I think that password entropy could be calculated from standard deviation of code points: log2((deviation * 2) ** length
.
The log2 converts the entropy in bits.
Indeed, unicode points are grouped by subsets. All latin characters have close code points. It's the same for other alphabets and mathematic symbols. They are grouped together. So it makes sens to compute the password entropy from the standard deviation of all used code points.
However I don't get the same entropy as the famous XKCD 936.
Probably because XKCD computes from its generation rules whereas I compute from the result.
correcthorsebatterystaple is 4 english words.
If you know the rules the entropy is log2(number_of_english_words ** 4)
.
But for the formula it's 25 latin characters.
So there is the inside entropy (with knowing the rules) and the outside entropy (without knowing the rules).
But, the answer is ∀∁∂∃∄∅∆∇∈∉∊∋∌∍∎∏
as strong as abcdefghijklmnop
according to this formula.
It's not suprising if you look at the Unicode table.
This is just an idea I got in the middle of the night. I dump it here unfinished to focus on something else.
Here is below a small Ruby script.
module SolidPassword
def self.variance(array)
average = array.sum.to_f / array.size
array.reduce(0) { |sum, code| sum + (code - average) ** 2 } / array.size
end
def self.deviation(array)
Math.sqrt(variance(array))
end
def self.entropy(string)
deviation = deviation(string.each_codepoint)

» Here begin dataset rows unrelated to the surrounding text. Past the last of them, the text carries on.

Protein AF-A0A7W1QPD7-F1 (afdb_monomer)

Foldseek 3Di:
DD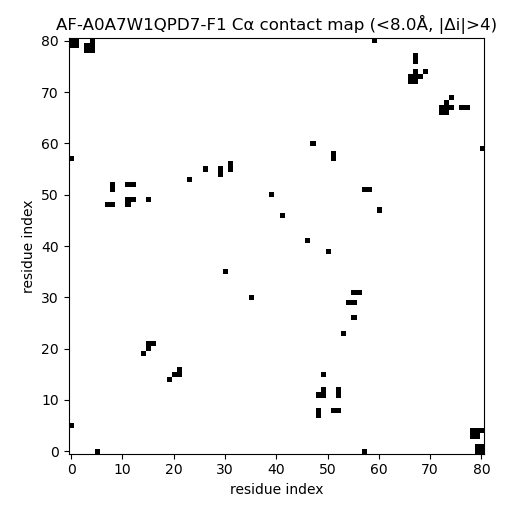PLLVVLQVVLVVCCVPVHVQDQPPLVPDDADDDDDDDDDDDDPSVVSSVCNSDPDHDDDDDDPVLLVDPPRNVSVVPND

Solvent-accessible surface area (backbone atoms only — not comparable to full-atom values): 5362 Å² total; per-residue (Å²): 134,49,70,54,35,51,53,50,43,53,52,41,46,51,50,36,59,74,78,35,94,69,80,77,78,69,70,88,76,58,82,84,69,80,93,80,82,91,82,73,87,84,89,55,94,58,43,65,54,53,51,46,59,62,43,94,54,94,73,88,81,90,71,66,71,74,61,50,69,39,86,61,63,11,57,54,60,63,51,43,106

Secondary structure (DSSP, 8-state):
--HHHHHHHHHHHHHHHHHS------GGG---SS---------STTHHHHHHHH-SS-------GGGGSSTTHHHHHTT--

Structure (mmCIF, N/CA/C/O backbone):
data_AF-A0A7W1QPD7-F1
#
_entry.id   AF-A0A7W1QPD7-F1
#
loop_
_atom_site.group_PDB
_atom_site.id
_atom_site.type_symbol
_atom_site.label_atom_id
_atom_site.label_alt_id
_atom_site.label_comp_id
_atom_site.label_asym_id
_atom_site.label_entity_id
_atom_site.label_seq_id
_atom_site.pdbx_PDB_ins_code
_atom_site.Cartn_x
_atom_site.Cartn_y
_atom_site.Cartn_z
_atom_site.occupancy
_atom_site.B_iso_or_equiv
_atom_site.auth_seq_id
_atom_site.auth_comp_id
_atom_site.auth_asym_id
_atom_site.auth_atom_id
_atom_site.pd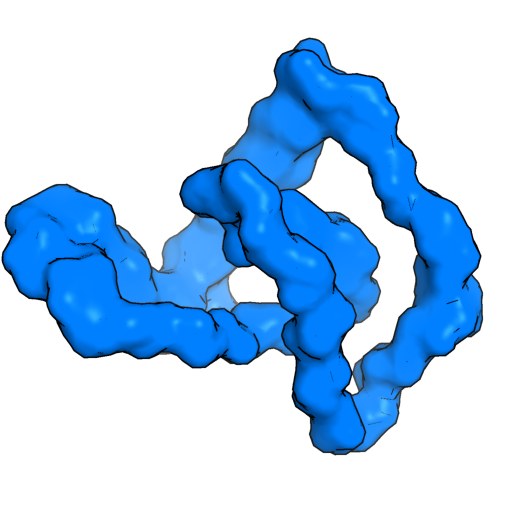bx_PDB_model_num
ATOM 1 N N . MET A 1 1 ? -3.054 -12.679 0.464 1.00 85.31 1 MET A N 1
ATOM 2 C CA . MET A 1 1 ? -1.798 -11.957 0.136 1.00 85.31 1 MET A CA 1
ATOM 3 C C . MET A 1 1 ? -0.559 -12.636 0.723 1.00 85.31 1 MET A C 1
ATOM 5 O O . MET A 1 1 ? -0.693 -13.446 1.634 1.00 85.31 1 MET A O 1
ATOM 9 N N . ASN A 1 2 ? 0.639 -12.324 0.208 1.00 92.06 2 ASN A N 1
ATOM 10 C CA . ASN A 1 2 ? 1.914 -12.908 0.654 1.00 92.06 2 ASN A CA 1
ATOM 11 C C . ASN A 1 2 ? 2.599 -12.091 1.780 1.00 92.06 2 ASN A C 1
ATOM 13 O O . ASN A 1 2 ? 2.098 -11.049 2.204 1.00 92.06 2 ASN A O 1
ATOM 17 N N . LEU A 1 3 ? 3.753 -12.560 2.273 1.00 93.50 3 LEU A N 1
ATOM 18 C CA . LEU A 1 3 ? 4.498 -11.903 3.360 1.00 93.50 3 LEU A CA 1
ATOM 19 C C . LEU A 1 3 ? 4.899 -10.454 3.029 1.00 93.50 3 LEU A C 1
ATOM 21 O O . LEU A 1 3 ? 4.764 -9.579 3.879 1.00 93.50 3 LEU A O 1
ATOM 25 N N . TRP A 1 4 ? 5.351 -10.184 1.801 1.00 93.00 4 TRP A N 1
ATOM 26 C CA . TRP A 1 4 ? 5.810 -8.853 1.388 1.00 93.00 4 TRP A CA 1
ATOM 27 C C . TRP A 1 4 ? 4.686 -7.821 1.410 1.00 93.00 4 TRP A C 1
ATOM 29 O O . TRP A 1 4 ? 4.908 -6.691 1.847 1.00 93.00 4 TRP A O 1
ATOM 39 N N . TYR A 1 5 ? 3.481 -8.220 0.997 1.00 94.06 5 TYR A N 1
ATOM 40 C CA . TYR A 1 5 ? 2.291 -7.382 1.118 1.00 94.06 5 TYR A CA 1
ATOM 41 C C . TYR A 1 5 ? 2.042 -6.979 2.573 1.00 94.06 5 TYR A C 1
ATOM 43 O O . TYR A 1 5 ? 1.918 -5.792 2.869 1.00 94.06 5 TYR A O 1
ATOM 51 N N . TRP A 1 6 ? 2.017 -7.948 3.495 1.00 94.88 6 TRP A N 1
ATOM 52 C CA . TRP A 1 6 ? 1.746 -7.677 4.908 1.00 94.88 6 TRP A CA 1
ATOM 53 C C . TRP A 1 6 ? 2.841 -6.831 5.556 1.00 94.88 6 TRP A C 1
ATOM 55 O O . TRP A 1 6 ? 2.530 -5.897 6.293 1.00 94.88 6 TRP A O 1
ATOM 65 N N . THR A 1 7 ? 4.113 -7.078 5.232 1.00 95.06 7 THR A N 1
ATOM 66 C CA . THR A 1 7 ? 5.220 -6.218 5.671 1.00 95.06 7 THR A CA 1
ATOM 67 C C . THR A 1 7 ? 5.020 -4.775 5.202 1.00 95.06 7 THR A C 1
ATOM 69 O O . THR A 1 7 ? 5.118 -3.852 6.012 1.00 95.06 7 THR A O 1
ATOM 72 N N . GLY A 1 8 ? 4.684 -4.570 3.924 1.00 94.50 8 GLY A N 1
ATOM 73 C CA . GLY A 1 8 ? 4.383 -3.245 3.379 1.00 94.50 8 GLY A CA 1
ATOM 74 C C . GLY A 1 8 ? 3.171 -2.589 4.047 1.00 94.50 8 GLY A C 1
ATOM 75 O O . GLY A 1 8 ? 3.234 -1.416 4.403 1.00 94.50 8 GLY A O 1
ATOM 76 N N . TYR A 1 9 ? 2.102 -3.352 4.287 1.00 95.81 9 TYR A N 1
ATOM 77 C CA . TYR A 1 9 ? 0.881 -2.890 4.950 1.00 95.81 9 TYR A CA 1
ATOM 78 C C . TYR A 1 9 ? 1.151 -2.386 6.376 1.00 95.81 9 TYR A C 1
ATOM 80 O O . TYR A 1 9 ? 0.731 -1.284 6.742 1.00 95.81 9 TYR A O 1
ATOM 88 N N . TYR A 1 10 ? 1.876 -3.158 7.192 1.00 96.62 10 TYR A N 1
ATOM 89 C CA . TYR A 1 10 ? 2.191 -2.758 8.566 1.00 96.62 10 TYR A CA 1
ATOM 90 C C . TYR A 1 10 ? 3.161 -1.580 8.610 1.00 96.62 10 TYR A C 1
ATOM 92 O O . TYR A 1 10 ? 2.932 -0.641 9.373 1.00 96.62 10 TYR A O 1
ATOM 100 N N . LEU A 1 11 ? 4.190 -1.576 7.755 1.00 96.44 11 LEU A N 1
ATOM 101 C CA . LEU A 1 11 ? 5.110 -0.445 7.646 1.00 96.44 11 LEU A CA 1
ATOM 102 C C . LEU A 1 11 ? 4.362 0.835 7.253 1.00 96.44 11 LEU A C 1
ATOM 104 O O . LEU A 1 11 ? 4.505 1.857 7.920 1.00 96.44 11 LEU A O 1
ATOM 108 N N . ALA A 1 12 ? 3.508 0.769 6.229 1.00 96.62 12 ALA A N 1
ATOM 109 C CA . ALA A 1 12 ? 2.684 1.894 5.804 1.00 96.62 12 ALA A CA 1
ATOM 110 C C . ALA A 1 12 ? 1.744 2.363 6.921 1.00 96.62 12 ALA A C 1
ATOM 112 O O . ALA A 1 12 ? 1.61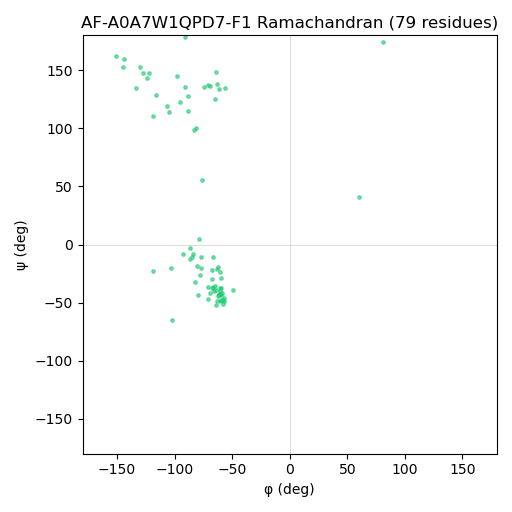2 3.561 7.128 1.00 96.62 12 ALA A O 1
ATOM 113 N N . THR A 1 13 ? 1.149 1.445 7.688 1.00 96.50 13 THR A N 1
ATOM 114 C CA . THR A 1 13 ? 0.281 1.789 8.827 1.00 96.50 13 THR A CA 1
ATOM 115 C C . THR A 1 13 ? 1.043 2.551 9.909 1.00 96.50 13 THR A C 1
ATOM 117 O O . THR A 1 13 ? 0.544 3.548 10.430 1.00 96.50 13 THR A O 1
ATOM 120 N N . ILE A 1 14 ? 2.251 2.095 10.251 1.00 96.94 14 ILE A N 1
ATOM 121 C CA . ILE A 1 14 ? 3.106 2.745 11.249 1.00 96.94 14 ILE A CA 1
ATOM 122 C C . ILE A 1 14 ? 3.498 4.142 10.764 1.00 96.94 14 ILE A C 1
ATOM 124 O O . ILE A 1 14 ? 3.257 5.121 11.467 1.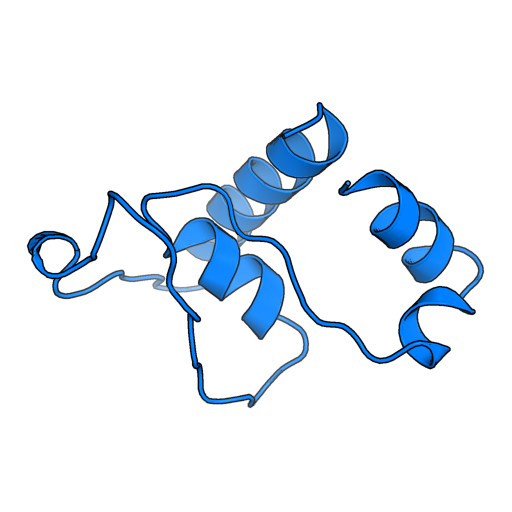00 96.94 14 ILE A O 1
ATOM 128 N N . LEU A 1 15 ? 4.027 4.254 9.543 1.00 97.06 15 LEU A N 1
ATOM 129 C CA . LEU A 1 15 ? 4.428 5.538 8.968 1.00 97.06 15 LEU A CA 1
ATOM 130 C C . LEU A 1 15 ? 3.240 6.503 8.855 1.00 97.06 15 LEU A C 1
ATOM 132 O O . LEU A 1 15 ? 3.355 7.669 9.226 1.00 97.06 15 LEU A O 1
ATOM 136 N N . ALA A 1 16 ? 2.084 6.005 8.414 1.00 96.94 16 ALA A N 1
ATOM 137 C CA . ALA A 1 16 ? 0.860 6.782 8.299 1.00 96.94 16 ALA A CA 1
ATOM 138 C C . ALA A 1 16 ? 0.402 7.342 9.642 1.00 96.94 16 ALA A C 1
ATOM 140 O O . ALA A 1 16 ? -0.092 8.453 9.665 1.00 96.94 16 ALA A O 1
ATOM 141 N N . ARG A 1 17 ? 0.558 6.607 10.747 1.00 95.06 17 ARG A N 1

deviation > 0 ? Math.log2((deviation * 2) ** string.size) : 0
end
end
# https://en.wikipedia.org/wiki/Unicode#Standardized_subsets
passwords = [
"password",
"Tr0ub4dor&3",
"Troubador&3",
"troubador&3",
"Tr0ub4dor",
"Tr0ubador",
"troubador",
"correcthorsebatterystaple",
"mot de passe", # Password in french
"κωδικός πρόσβασης", # Password in greek
"暗号", # Password in chinese
"パスワード", # Password in japanese
"пассщорд", # Password converted in cyrillic
"a9624317cb0f55b2ba1e04485b05cf6f77961ef5", # SHA1
"∀∁∂∃∄∅∆∇∈∉∊∋∌∍∎∏",
"abcdefghijklmnop"
]
puts passwords.map { |str| "#{str}: #{SolidPassword.entropy(str).round}" }
Output:
password: 31
Tr0ub4dor&3: 65
Troubador&3: 62
troubador&3: 63
Tr0ub4dor: 51
Tr0ubador: 48
troubador: 35
correcthorsebatterystaple: 98
mot de passe: 70
κωδικός πρόσβασης: 149
暗号: 24
パスワード: 28
пассщорд: 31
a9624317cb0f55b2ba1e04485b05cf6f77961ef5: 220
∀∁∂∃∄∅∆∇∈∉∊∋∌∍∎∏: 51
abcdefghijklmnop: 51